# Looking for WWII Pilot Biographies



## [email protected] (Oct 10, 2006)

P47Pilots.com and (the recently launched) P51pilots.com needs your help to preserve history! We are looking for WWII pilot biographies. 

If you're a WWII pilot we want to hear your story! If you're related to or if you know a WWII pilot, we want to hear their story! 

HELP US PRESERVE HISTORY!

Please visit P47 Pilots Association  and P51 Mustang Pilots Association  to see the work we are doing. If you have a story to tell, please contribute it!

Our websites focus on preserving history from the perspective of the people who lived the experience. True history lives in the personal experiences of the men and women who were there, not in the statistics and figures in history books. It is an unfortunate truth that history and context is being lost from the great WWII era -- every day more of it fades from memories, get tucked away in shoeboxes, and is lost forever as our heroes pass on.

P47Pilots.com and P51Pilots.com is building an extensive archive of pilot biographies, pilot stories, and photographs from the era. Our hope is to preserve this important history online where it can touch and connect generations to come. The electronic format of online archives allow data to easily be accessed and searched by anyone in the world. 

A community of people with a special love for the era, pilots, and the aircraft has spawned from this project. We have succeeded in reaching out and connecting friends and families of folks whose lives were touched by P47 and P51 Pilots. 

We need your help to make this grow. 

War memories, photos, friends, biographies - any information that can help people make connections - share it with us before it's too late. Don't let the personal stories from this amazing era in history slip away. 

P47 Thunderbolt Pilots Association 
P51 Mustang Pilots Association


----------



## Erich (Oct 10, 2006)

hmmmmmmmm

why don't you simply check with each Air Force that is listed on the web and then break it down to theater of ops and then each individual fighter group for personal stories.....through the fighter groups representative.

work at it............... I have for over 40 years. it takes time


----------



## [email protected] (Oct 16, 2006)

Thanks Erich!

I plan on contacting each of the fighter groups and asking for their assistance. Looking for "low hanging fruit" to start - I'm guessing that folks who contribute to great wwii forums like this one are likely to be more internet saavy and may have alot of this information in electronic format already. I just recently made the decision to expand out from the P47Pilots.com website, so I'm still in the process of finding sources for the info. A big thanks to you for sponsoring this forum and creating a community where we can reach out for projects like this one!

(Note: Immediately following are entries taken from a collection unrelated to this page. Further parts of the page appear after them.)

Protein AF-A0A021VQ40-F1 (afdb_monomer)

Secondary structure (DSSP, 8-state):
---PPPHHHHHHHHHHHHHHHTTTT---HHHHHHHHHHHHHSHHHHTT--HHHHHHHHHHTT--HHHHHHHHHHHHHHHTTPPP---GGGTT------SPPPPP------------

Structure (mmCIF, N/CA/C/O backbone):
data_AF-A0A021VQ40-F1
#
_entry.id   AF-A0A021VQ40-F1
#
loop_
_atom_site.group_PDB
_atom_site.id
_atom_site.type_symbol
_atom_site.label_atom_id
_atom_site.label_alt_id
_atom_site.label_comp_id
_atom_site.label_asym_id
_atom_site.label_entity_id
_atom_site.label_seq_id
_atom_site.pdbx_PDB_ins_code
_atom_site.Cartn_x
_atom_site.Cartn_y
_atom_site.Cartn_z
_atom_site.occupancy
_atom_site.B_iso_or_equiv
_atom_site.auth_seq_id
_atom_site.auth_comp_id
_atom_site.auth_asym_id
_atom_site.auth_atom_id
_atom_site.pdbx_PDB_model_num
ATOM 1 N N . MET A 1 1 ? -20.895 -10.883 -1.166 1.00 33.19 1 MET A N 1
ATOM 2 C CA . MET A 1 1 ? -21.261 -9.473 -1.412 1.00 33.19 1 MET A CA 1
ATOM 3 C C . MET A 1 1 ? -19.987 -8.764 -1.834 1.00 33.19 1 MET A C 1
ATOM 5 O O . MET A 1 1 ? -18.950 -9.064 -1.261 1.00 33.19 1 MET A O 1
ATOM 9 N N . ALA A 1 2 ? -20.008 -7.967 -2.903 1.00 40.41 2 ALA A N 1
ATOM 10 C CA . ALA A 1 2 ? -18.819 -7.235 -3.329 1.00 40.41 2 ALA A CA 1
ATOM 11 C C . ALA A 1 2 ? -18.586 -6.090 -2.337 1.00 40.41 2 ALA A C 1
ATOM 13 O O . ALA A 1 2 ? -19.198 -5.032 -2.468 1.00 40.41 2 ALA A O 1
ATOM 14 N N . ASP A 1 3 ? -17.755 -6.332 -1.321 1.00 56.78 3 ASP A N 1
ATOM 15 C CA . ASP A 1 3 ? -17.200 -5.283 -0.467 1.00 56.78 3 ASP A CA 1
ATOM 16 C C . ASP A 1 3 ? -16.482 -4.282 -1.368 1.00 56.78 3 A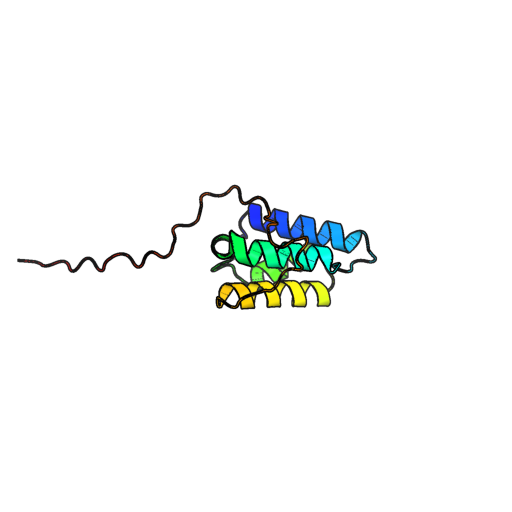SP A C 1
ATOM 18 O O . ASP A 1 3 ? -15.365 -4.508 -1.842 1.00 56.78 3 ASP A O 1
ATOM 22 N N . THR A 1 4 ? -17.190 -3.208 -1.698 1.00 82.06 4 THR A N 1
ATOM 23 C CA . THR A 1 4 ? -16.669 -2.156 -2.556 1.00 82.06 4 THR A CA 1
ATOM 24 C C . THR A 1 4 ? -15.641 -1.397 -1.739 1.00 82.06 4 THR A C 1
ATOM 26 O O . THR A 1 4 ? -15.959 -0.849 -0.684 1.00 82.06 4 THR A O 1
ATOM 29 N N . LEU A 1 5 ? -14.392 -1.406 -2.205 1.00 91.81 5 LEU A N 1
ATOM 30 C CA . LEU A 1 5 ? -13.331 -0.665 -1.541 1.00 91.81 5 LEU A CA 1
ATOM 31 C C . LEU A 1 5 ? -13.673 0.832 -1.533 1.00 91.81 5 LEU A C 1
ATOM 33 O O . LEU A 1 5 ? -14.142 1.349 -2.551 1.00 91.81 5 LEU A O 1
ATOM 37 N N . PRO A 1 6 ? -13.411 1.537 -0.420 1.00 93.44 6 PRO A N 1
ATOM 38 C CA . PRO A 1 6 ? -13.527 2.987 -0.365 1.00 93.44 6 PRO A CA 1
ATOM 39 C C . PRO A 1 6 ? -12.722 3.665 -1.482 1.00 93.44 6 PRO A C 1
ATOM 41 O O . PRO A 1 6 ? -11.643 3.194 -1.850 1.00 93.44 6 PRO A O 1
ATOM 44 N N . LYS A 1 7 ? -13.245 4.774 -2.018 1.00 93.12 7 LYS A N 1
ATOM 45 C CA . LYS A 1 7 ? -12.658 5.476 -3.172 1.00 93.12 7 LYS A CA 1
ATOM 46 C C . LYS A 1 7 ? -11.211 5.914 -2.924 1.00 93.12 7 LYS A C 1
ATOM 48 O O . LYS A 1 7 ? -10.367 5.690 -3.780 1.00 93.12 7 LYS A O 1
ATOM 53 N N . ASP A 1 8 ? -10.921 6.452 -1.742 1.00 93.38 8 ASP A N 1
ATOM 54 C CA . ASP A 1 8 ? -9.571 6.849 -1.322 1.00 93.38 8 ASP A CA 1
ATOM 55 C C . ASP A 1 8 ? -8.584 5.673 -1.388 1.00 93.38 8 ASP A C 1
ATOM 57 O O . ASP A 1 8 ? -7.471 5.801 -1.884 1.00 93.38 8 ASP A O 1
ATOM 61 N N . ILE A 1 9 ? -9.012 4.482 -0.965 1.00 95.94 9 ILE A N 1
ATOM 62 C CA . ILE A 1 9 ? -8.182 3.272 -1.030 1.00 95.94 9 ILE A CA 1
ATOM 63 C C . ILE A 1 9 ? -7.960 2.843 -2.479 1.00 95.94 9 ILE A C 1
ATOM 65 O O . ILE A 1 9 ? -6.853 2.459 -2.852 1.00 95.94 9 ILE A O 1
ATOM 69 N N . VAL A 1 10 ? -9.003 2.912 -3.307 1.00 95.69 10 VAL A N 1
ATOM 70 C CA . VAL A 1 10 ? -8.903 2.624 -4.741 1.00 95.69 10 VAL A CA 1
ATOM 71 C C . VAL A 1 10 ? -7.889 3.546 -5.418 1.00 95.69 10 VAL A C 1
ATOM 73 O O . VAL A 1 10 ? -7.049 3.047 -6.165 1.00 95.69 10 VAL A O 1
ATOM 76 N N . GLU A 1 11 ? -7.917 4.842 -5.115 1.00 95.75 11 GLU A N 1
ATOM 77 C CA . GLU A 1 11 ? -6.985 5.834 -5.660 1.00 95.75 11 GLU A CA 1
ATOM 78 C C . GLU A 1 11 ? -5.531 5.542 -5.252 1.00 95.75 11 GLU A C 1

By the way - P47Pilots.com has:

Over 550 pilot biographies in our archives (many with photos!), with at least 100 more on their way. 
A photo gallery with photo comments which is growing. Currently we have over 120 photos in the collection. 
A guestbook signed by over 1300 people dating back to June 1998!

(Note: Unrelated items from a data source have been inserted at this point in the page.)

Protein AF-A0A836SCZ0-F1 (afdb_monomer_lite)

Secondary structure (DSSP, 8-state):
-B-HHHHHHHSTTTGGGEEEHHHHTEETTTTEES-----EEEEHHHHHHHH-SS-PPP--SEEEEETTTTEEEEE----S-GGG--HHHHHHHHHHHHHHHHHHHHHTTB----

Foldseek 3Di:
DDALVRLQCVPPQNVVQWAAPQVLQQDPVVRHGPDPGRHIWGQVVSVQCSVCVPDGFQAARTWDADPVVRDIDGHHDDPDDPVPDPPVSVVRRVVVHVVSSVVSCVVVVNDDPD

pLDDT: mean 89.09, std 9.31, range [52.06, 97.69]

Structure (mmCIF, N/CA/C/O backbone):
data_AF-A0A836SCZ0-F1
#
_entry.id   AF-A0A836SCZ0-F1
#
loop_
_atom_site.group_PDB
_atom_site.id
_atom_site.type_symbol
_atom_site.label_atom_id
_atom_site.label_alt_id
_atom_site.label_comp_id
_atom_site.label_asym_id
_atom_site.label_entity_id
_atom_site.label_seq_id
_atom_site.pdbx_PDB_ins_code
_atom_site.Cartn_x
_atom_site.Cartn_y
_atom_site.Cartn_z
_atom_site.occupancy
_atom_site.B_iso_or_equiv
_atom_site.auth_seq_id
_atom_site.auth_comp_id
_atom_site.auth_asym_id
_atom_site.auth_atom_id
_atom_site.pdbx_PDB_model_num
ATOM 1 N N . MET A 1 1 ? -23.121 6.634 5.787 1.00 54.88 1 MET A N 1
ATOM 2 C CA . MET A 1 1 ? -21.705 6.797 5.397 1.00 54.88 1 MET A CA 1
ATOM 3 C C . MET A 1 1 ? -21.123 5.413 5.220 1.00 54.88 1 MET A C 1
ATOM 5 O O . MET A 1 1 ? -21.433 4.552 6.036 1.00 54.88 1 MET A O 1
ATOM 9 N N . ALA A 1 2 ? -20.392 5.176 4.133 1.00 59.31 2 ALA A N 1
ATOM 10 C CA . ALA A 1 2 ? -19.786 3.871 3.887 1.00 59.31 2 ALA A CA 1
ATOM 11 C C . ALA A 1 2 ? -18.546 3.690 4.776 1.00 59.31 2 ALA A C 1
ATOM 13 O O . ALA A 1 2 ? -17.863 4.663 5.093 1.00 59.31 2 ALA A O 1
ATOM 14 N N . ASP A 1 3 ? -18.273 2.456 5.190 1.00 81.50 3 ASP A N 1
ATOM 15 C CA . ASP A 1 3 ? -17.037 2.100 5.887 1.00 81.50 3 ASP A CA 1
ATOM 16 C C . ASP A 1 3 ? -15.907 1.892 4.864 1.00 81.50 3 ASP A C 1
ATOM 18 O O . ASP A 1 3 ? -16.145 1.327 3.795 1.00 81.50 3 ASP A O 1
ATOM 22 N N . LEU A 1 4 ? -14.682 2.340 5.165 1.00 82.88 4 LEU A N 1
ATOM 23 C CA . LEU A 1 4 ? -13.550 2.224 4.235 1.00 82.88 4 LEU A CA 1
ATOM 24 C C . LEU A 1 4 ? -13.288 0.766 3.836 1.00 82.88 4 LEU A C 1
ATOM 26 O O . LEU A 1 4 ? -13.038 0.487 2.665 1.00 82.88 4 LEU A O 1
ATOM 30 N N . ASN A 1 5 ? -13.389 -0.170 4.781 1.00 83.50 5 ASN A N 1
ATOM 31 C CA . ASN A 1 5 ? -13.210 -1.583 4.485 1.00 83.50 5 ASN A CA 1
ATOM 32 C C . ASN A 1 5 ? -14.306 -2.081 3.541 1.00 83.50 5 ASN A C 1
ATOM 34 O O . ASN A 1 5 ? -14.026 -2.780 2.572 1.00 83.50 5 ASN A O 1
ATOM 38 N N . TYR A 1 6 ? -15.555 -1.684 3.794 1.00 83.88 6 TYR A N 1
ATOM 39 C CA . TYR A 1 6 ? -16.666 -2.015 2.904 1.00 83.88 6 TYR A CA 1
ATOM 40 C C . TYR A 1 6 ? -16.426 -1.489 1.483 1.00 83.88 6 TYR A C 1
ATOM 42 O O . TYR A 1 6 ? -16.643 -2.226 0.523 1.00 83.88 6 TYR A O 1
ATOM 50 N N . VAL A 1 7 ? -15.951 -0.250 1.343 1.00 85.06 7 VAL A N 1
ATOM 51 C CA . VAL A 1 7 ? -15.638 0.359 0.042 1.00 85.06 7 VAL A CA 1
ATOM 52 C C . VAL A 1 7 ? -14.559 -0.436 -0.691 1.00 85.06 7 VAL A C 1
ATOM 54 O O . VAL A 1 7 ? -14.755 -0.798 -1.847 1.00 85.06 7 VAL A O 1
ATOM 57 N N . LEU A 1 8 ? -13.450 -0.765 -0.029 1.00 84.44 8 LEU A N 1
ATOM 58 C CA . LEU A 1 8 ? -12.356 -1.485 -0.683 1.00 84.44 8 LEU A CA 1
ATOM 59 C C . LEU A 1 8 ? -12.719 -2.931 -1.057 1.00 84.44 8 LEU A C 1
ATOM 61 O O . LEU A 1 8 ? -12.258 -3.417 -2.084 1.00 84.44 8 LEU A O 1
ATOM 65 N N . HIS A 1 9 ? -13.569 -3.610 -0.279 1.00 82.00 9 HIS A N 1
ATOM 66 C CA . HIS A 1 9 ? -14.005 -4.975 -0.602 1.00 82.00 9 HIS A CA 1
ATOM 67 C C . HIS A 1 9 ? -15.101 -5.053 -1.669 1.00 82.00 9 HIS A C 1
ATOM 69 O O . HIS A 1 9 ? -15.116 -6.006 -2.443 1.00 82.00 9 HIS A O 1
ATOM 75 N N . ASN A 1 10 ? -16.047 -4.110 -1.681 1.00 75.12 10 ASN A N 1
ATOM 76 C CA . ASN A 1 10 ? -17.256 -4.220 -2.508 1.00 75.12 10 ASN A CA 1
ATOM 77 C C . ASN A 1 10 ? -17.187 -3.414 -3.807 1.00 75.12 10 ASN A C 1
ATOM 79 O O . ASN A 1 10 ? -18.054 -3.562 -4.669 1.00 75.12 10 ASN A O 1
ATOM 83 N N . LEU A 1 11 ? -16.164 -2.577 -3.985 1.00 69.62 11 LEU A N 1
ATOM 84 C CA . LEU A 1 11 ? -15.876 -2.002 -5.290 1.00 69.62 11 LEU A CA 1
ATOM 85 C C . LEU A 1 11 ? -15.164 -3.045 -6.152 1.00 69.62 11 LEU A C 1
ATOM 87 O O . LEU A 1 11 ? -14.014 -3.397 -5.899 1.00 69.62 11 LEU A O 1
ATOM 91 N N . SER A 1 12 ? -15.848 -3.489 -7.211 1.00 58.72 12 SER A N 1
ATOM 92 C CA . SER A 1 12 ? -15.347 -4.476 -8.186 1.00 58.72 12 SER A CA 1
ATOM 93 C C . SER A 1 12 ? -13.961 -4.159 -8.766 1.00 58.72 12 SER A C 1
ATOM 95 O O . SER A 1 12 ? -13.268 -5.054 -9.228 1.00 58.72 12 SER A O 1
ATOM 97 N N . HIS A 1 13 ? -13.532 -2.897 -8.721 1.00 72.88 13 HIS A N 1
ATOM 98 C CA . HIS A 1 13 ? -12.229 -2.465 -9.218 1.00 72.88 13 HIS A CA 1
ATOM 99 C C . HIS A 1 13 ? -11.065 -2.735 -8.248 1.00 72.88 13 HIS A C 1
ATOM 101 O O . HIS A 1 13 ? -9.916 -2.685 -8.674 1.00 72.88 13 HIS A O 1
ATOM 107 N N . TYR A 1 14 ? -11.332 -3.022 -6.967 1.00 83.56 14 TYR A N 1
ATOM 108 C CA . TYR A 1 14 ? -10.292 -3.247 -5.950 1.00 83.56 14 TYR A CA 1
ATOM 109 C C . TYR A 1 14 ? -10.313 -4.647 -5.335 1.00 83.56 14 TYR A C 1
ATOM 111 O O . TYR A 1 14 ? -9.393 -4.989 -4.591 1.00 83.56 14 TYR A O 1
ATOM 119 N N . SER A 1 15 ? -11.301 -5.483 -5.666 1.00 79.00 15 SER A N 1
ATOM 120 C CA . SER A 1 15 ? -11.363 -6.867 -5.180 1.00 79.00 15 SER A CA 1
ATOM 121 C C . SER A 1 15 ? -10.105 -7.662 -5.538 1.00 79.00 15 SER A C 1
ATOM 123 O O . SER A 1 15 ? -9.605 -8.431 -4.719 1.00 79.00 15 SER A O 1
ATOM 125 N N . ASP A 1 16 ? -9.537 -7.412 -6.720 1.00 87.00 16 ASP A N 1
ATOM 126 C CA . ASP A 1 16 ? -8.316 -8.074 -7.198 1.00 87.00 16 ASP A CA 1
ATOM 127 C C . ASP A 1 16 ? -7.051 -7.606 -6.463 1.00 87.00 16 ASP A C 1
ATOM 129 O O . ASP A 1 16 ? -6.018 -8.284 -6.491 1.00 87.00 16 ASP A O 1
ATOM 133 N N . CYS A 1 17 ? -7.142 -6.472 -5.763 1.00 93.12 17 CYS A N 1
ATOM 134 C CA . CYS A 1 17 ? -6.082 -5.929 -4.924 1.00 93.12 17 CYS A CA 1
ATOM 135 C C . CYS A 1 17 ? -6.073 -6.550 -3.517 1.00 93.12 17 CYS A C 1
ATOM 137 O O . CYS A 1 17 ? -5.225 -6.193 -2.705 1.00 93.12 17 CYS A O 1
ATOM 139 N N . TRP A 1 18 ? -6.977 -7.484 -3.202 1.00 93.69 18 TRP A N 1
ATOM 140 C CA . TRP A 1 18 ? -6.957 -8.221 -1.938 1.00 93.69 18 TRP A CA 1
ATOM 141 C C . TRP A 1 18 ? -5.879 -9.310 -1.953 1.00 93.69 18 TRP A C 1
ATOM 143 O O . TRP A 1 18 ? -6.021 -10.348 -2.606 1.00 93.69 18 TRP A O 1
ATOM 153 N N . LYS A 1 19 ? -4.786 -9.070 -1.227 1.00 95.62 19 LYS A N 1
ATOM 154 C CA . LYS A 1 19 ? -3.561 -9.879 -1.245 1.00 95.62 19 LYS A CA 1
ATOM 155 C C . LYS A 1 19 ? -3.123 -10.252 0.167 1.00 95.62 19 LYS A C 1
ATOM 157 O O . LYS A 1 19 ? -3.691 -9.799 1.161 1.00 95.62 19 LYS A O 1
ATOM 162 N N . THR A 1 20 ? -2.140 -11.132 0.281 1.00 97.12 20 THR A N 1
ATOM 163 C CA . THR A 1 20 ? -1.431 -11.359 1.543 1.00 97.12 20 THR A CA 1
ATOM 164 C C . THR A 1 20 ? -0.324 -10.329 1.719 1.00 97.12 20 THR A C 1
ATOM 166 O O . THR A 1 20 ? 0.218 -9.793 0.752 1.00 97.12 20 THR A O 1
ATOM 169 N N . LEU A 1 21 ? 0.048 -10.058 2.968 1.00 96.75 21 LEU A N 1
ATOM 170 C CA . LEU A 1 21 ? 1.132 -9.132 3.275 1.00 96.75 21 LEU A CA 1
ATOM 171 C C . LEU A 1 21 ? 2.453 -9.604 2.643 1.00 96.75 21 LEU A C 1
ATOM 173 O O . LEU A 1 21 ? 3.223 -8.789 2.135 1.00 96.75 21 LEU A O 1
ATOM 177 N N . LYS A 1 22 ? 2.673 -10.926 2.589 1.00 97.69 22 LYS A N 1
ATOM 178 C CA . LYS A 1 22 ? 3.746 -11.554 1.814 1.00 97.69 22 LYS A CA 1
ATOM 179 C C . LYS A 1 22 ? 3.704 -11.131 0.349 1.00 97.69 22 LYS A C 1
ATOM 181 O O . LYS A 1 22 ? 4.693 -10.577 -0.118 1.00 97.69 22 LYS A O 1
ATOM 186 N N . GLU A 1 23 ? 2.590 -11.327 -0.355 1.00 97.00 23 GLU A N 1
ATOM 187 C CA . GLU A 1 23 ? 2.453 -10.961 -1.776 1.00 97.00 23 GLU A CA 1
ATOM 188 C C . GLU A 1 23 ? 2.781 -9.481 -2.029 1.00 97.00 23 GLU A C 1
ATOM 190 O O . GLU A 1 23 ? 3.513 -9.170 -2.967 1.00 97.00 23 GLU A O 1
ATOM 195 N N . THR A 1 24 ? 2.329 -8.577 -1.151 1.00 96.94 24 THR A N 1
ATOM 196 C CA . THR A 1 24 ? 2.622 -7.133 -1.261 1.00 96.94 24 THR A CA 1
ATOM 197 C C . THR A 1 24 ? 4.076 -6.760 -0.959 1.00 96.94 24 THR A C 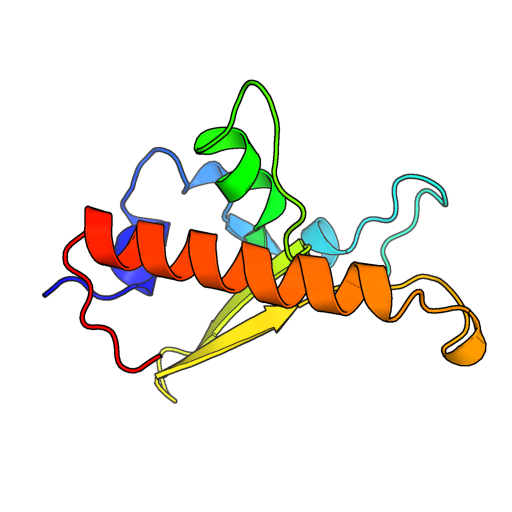1
ATOM 199 O O . THR A 1 24 ? 4.519 -5.669 -1.291 1.00 96.94 24 THR A O 1
ATOM 202 N N . SER A 1 25 ? 4.835 -7.663 -0.336 1.00 96.88 25 SER A N 1
ATOM 203 C CA . SER A 1 25 ? 6.225 -7.433 0.075 1.00 96.88 25 SER A CA 1
ATOM 204 C C . SER A 1 25 ? 7.261 -7.901 -0.953 1.00 96.88 25 SER A C 1
ATOM 206 O O . SER A 1 25 ? 8.447 -7.992 -0.628 1.00 96.88 25 SER A O 1
ATOM 208 N N . PHE A 1 26 ? 6.829 -8.273 -2.163 1.00 96.56 26 PHE A N 1
ATOM 209 C CA . PHE A 1 26 ? 7.726 -8.802 -3.185 1.00 96.56 26 PHE A CA 1
ATOM 210 C C . PHE A 1 26 ? 8.647 -7.718 -3.755 1.00 96.56 26 PHE A C 1
ATOM 212 O O . PHE A 1 26 ? 8.222 -6.820 -4.486 1.00 96.56 26 PHE A O 1
ATOM 219 N N . ASP A 1 27 ? 9.938 -7.847 -3.471 1.00 94.38 27 ASP A N 1
ATOM 220 C CA . ASP A 1 27 ? 10.981 -7.027 -4.059 1.00 94.38 27 ASP A CA 1
ATOM 221 C C . ASP A 1 27 ? 11.312 -7.544 -5.462 1.00 94.38 27 ASP A C 1
ATOM 223 O O . ASP A 1 27 ? 11.959 -8.576 -5.639 1.00 94.38 27 ASP A O 1
ATOM 227 N N . LYS A 1 28 ? 10.890 -6.791 -6.478 1.00 92.06 28 LYS A N 1
ATOM 228 C CA . LYS A 1 28 ? 11.104 -7.139 -7.889 1.00 92.06 28 LYS A CA 1
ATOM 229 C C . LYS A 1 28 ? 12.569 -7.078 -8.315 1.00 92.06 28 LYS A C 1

... not a bad start! Thanks again Erich for this great resource!


----------



## jhor9 (Nov 25, 2006)

[email protected] said:


> P47Pilots.com and (the recently launched) P51pilots.com needs your help to preserve history! We are looking for WWII pilot biographies.
> 
> If you're a WWII pilot we want to hear your story! If you're related to or if you know a WWII pilot, we want to hear their story!
> 
> ...



I assume that you are only interested in fighter pilots, this lets me out since I was a B17 pilot


----------



## ken dye (Apr 3, 2009)

HI:

I'm a new member and would like to submitt a story about my dad, Captain Lawrence "Larry" Dye. 

Dad flew P-51's while assigned to the MINN ANG during Korea. 

I will also write a story about the "Margie H" an A-36 that dad was flying when he was shot down in Italy. Its a pretty good story if i do say.

Please reply to [email protected]

Thanks for your attention, I look forward to hearing from you.

Ken Dye


----------



## mkloby (Apr 3, 2009)

jhor9 said:


> I assume that you are only interested in fighter pilots, this lets me out since I was a B17 pilot



You're still up there in my book! Air power is way more than just fighters. My grandfather was a bombardier in the 100th Bomb Group 349th Sqdn.


----------



## RabidAlien (Apr 5, 2009)

My grandfather was a groundcrewman for -24's in Italy, so my heart goes out to the bomber crews!


----------



## drgondog (Apr 6, 2009)

[email protected] said:


> P47Pilots.com and (the recently launched) P51pilots.com needs your help to preserve history! We are looking for WWII pilot biographies.
> 
> If you're a WWII pilot we want to hear your story! If you're related to or if you know a WWII pilot, we want to hear their story!
> 
> ...



I sent you the 355th/2SF ace bios two(?) years ago - I would suggest that Dr. Frank Olynyk's Stars and Bars is a resource you want to acquire as he has at least a WWII bio on every US Fighter ace...(USAAF/USMC/USN - all ship types) if there is someone you want to add yourself.

Regards,

Bill


----------